--- START ---
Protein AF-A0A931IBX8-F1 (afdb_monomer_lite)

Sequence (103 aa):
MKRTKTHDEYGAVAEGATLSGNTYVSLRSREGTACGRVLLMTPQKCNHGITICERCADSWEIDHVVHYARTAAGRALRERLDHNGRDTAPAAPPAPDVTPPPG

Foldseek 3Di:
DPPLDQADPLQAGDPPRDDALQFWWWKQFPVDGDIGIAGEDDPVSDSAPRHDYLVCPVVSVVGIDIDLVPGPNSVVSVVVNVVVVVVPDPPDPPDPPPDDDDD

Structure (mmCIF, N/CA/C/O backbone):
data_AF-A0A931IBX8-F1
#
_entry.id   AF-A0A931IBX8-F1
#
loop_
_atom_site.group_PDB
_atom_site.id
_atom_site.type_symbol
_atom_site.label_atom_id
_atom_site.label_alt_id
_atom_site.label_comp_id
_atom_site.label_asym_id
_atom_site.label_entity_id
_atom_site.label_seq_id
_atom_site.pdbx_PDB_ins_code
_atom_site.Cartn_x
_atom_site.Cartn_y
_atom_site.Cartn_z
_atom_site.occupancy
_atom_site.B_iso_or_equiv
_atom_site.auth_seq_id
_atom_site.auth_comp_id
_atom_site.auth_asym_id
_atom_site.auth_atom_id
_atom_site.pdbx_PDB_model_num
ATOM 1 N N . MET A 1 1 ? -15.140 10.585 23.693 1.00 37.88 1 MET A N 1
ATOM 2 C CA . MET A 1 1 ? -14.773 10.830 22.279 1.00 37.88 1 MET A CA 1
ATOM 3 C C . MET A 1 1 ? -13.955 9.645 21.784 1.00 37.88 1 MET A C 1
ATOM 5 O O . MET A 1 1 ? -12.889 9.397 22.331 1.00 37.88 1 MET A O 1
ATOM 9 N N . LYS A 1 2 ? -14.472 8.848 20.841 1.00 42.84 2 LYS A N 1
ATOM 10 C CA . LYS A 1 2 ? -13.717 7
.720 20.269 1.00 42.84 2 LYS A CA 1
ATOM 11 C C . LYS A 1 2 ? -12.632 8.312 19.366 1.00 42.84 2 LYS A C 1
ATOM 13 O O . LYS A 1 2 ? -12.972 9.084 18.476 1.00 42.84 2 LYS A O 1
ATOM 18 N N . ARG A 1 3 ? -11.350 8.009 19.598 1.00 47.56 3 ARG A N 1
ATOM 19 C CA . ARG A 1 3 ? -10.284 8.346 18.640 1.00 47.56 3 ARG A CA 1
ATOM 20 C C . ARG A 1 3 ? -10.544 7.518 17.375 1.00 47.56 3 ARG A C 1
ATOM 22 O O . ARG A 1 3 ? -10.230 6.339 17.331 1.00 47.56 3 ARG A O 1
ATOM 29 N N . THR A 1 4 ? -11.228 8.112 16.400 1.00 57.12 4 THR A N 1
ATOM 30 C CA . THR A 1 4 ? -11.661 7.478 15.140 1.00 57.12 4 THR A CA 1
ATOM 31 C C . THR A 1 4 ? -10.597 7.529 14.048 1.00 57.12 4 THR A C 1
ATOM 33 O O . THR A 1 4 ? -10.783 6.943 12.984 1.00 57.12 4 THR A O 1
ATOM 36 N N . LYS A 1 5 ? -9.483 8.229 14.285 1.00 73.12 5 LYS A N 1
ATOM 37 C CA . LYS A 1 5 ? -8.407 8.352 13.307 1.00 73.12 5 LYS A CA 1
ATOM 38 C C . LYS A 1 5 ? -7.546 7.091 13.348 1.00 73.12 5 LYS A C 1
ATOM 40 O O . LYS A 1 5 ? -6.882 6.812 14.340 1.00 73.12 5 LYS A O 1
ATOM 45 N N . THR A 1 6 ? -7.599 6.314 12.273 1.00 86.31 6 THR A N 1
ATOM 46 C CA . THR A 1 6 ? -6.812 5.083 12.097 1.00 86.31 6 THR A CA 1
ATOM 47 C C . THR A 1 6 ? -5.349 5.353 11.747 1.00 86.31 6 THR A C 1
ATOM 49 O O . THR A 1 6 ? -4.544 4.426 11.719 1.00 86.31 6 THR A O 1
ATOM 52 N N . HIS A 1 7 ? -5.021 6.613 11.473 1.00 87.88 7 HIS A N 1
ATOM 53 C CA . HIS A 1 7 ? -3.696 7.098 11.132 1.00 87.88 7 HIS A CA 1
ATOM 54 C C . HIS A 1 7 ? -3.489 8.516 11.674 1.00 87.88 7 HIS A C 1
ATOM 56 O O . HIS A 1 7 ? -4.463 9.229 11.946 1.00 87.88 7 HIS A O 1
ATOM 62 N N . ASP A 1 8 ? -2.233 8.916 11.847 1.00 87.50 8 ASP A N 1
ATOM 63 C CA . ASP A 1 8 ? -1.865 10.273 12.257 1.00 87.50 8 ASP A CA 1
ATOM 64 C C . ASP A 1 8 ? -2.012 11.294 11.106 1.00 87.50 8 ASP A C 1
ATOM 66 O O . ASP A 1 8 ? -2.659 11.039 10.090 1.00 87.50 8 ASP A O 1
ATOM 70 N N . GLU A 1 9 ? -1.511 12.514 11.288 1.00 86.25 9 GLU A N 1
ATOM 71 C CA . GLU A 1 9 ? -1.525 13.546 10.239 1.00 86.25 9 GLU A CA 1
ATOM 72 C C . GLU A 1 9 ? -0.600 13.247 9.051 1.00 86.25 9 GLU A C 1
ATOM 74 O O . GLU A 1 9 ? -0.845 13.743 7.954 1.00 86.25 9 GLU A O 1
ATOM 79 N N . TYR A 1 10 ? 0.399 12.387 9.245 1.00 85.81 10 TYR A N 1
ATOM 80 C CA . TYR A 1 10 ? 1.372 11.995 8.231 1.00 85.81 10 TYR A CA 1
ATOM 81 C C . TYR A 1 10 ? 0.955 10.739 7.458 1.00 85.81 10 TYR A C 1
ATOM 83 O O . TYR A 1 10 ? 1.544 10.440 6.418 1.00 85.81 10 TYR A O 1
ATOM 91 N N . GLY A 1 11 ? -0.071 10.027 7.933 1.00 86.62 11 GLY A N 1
--- END ---
_PROBLEM STATEMENT_
The first line of the entries above marks where to begin; repeat each line exactly through the one that contains "Structure (mmCIF, N/CA/C/O", and include that line.

_ANSWER TO THIS PROBLEM_
Protein AF-A0A931IBX8-F1 (afdb_monomer_lite)

Sequence (103 aa):
MKRTKTHDEYGAVAEGATLSGNTYVSLRSREGTACGRVLLMTPQKCNHGITICERCADSWEIDHVVHYARTAAGRALRERLDHNGRDTAPAAPPAPDVTPPPG

Foldseek 3Di:
DPPLDQADPLQAGDPPRDDALQFWWWKQFPVDGDIGIAGEDDPVSDSAPRHDYLVCPVVSVVGIDIDLVPGPNSVVSVVVNVVVVVVPDPPDPPDPPPDDDDD

Structure (mmCIF, N/CA/C/O backbone):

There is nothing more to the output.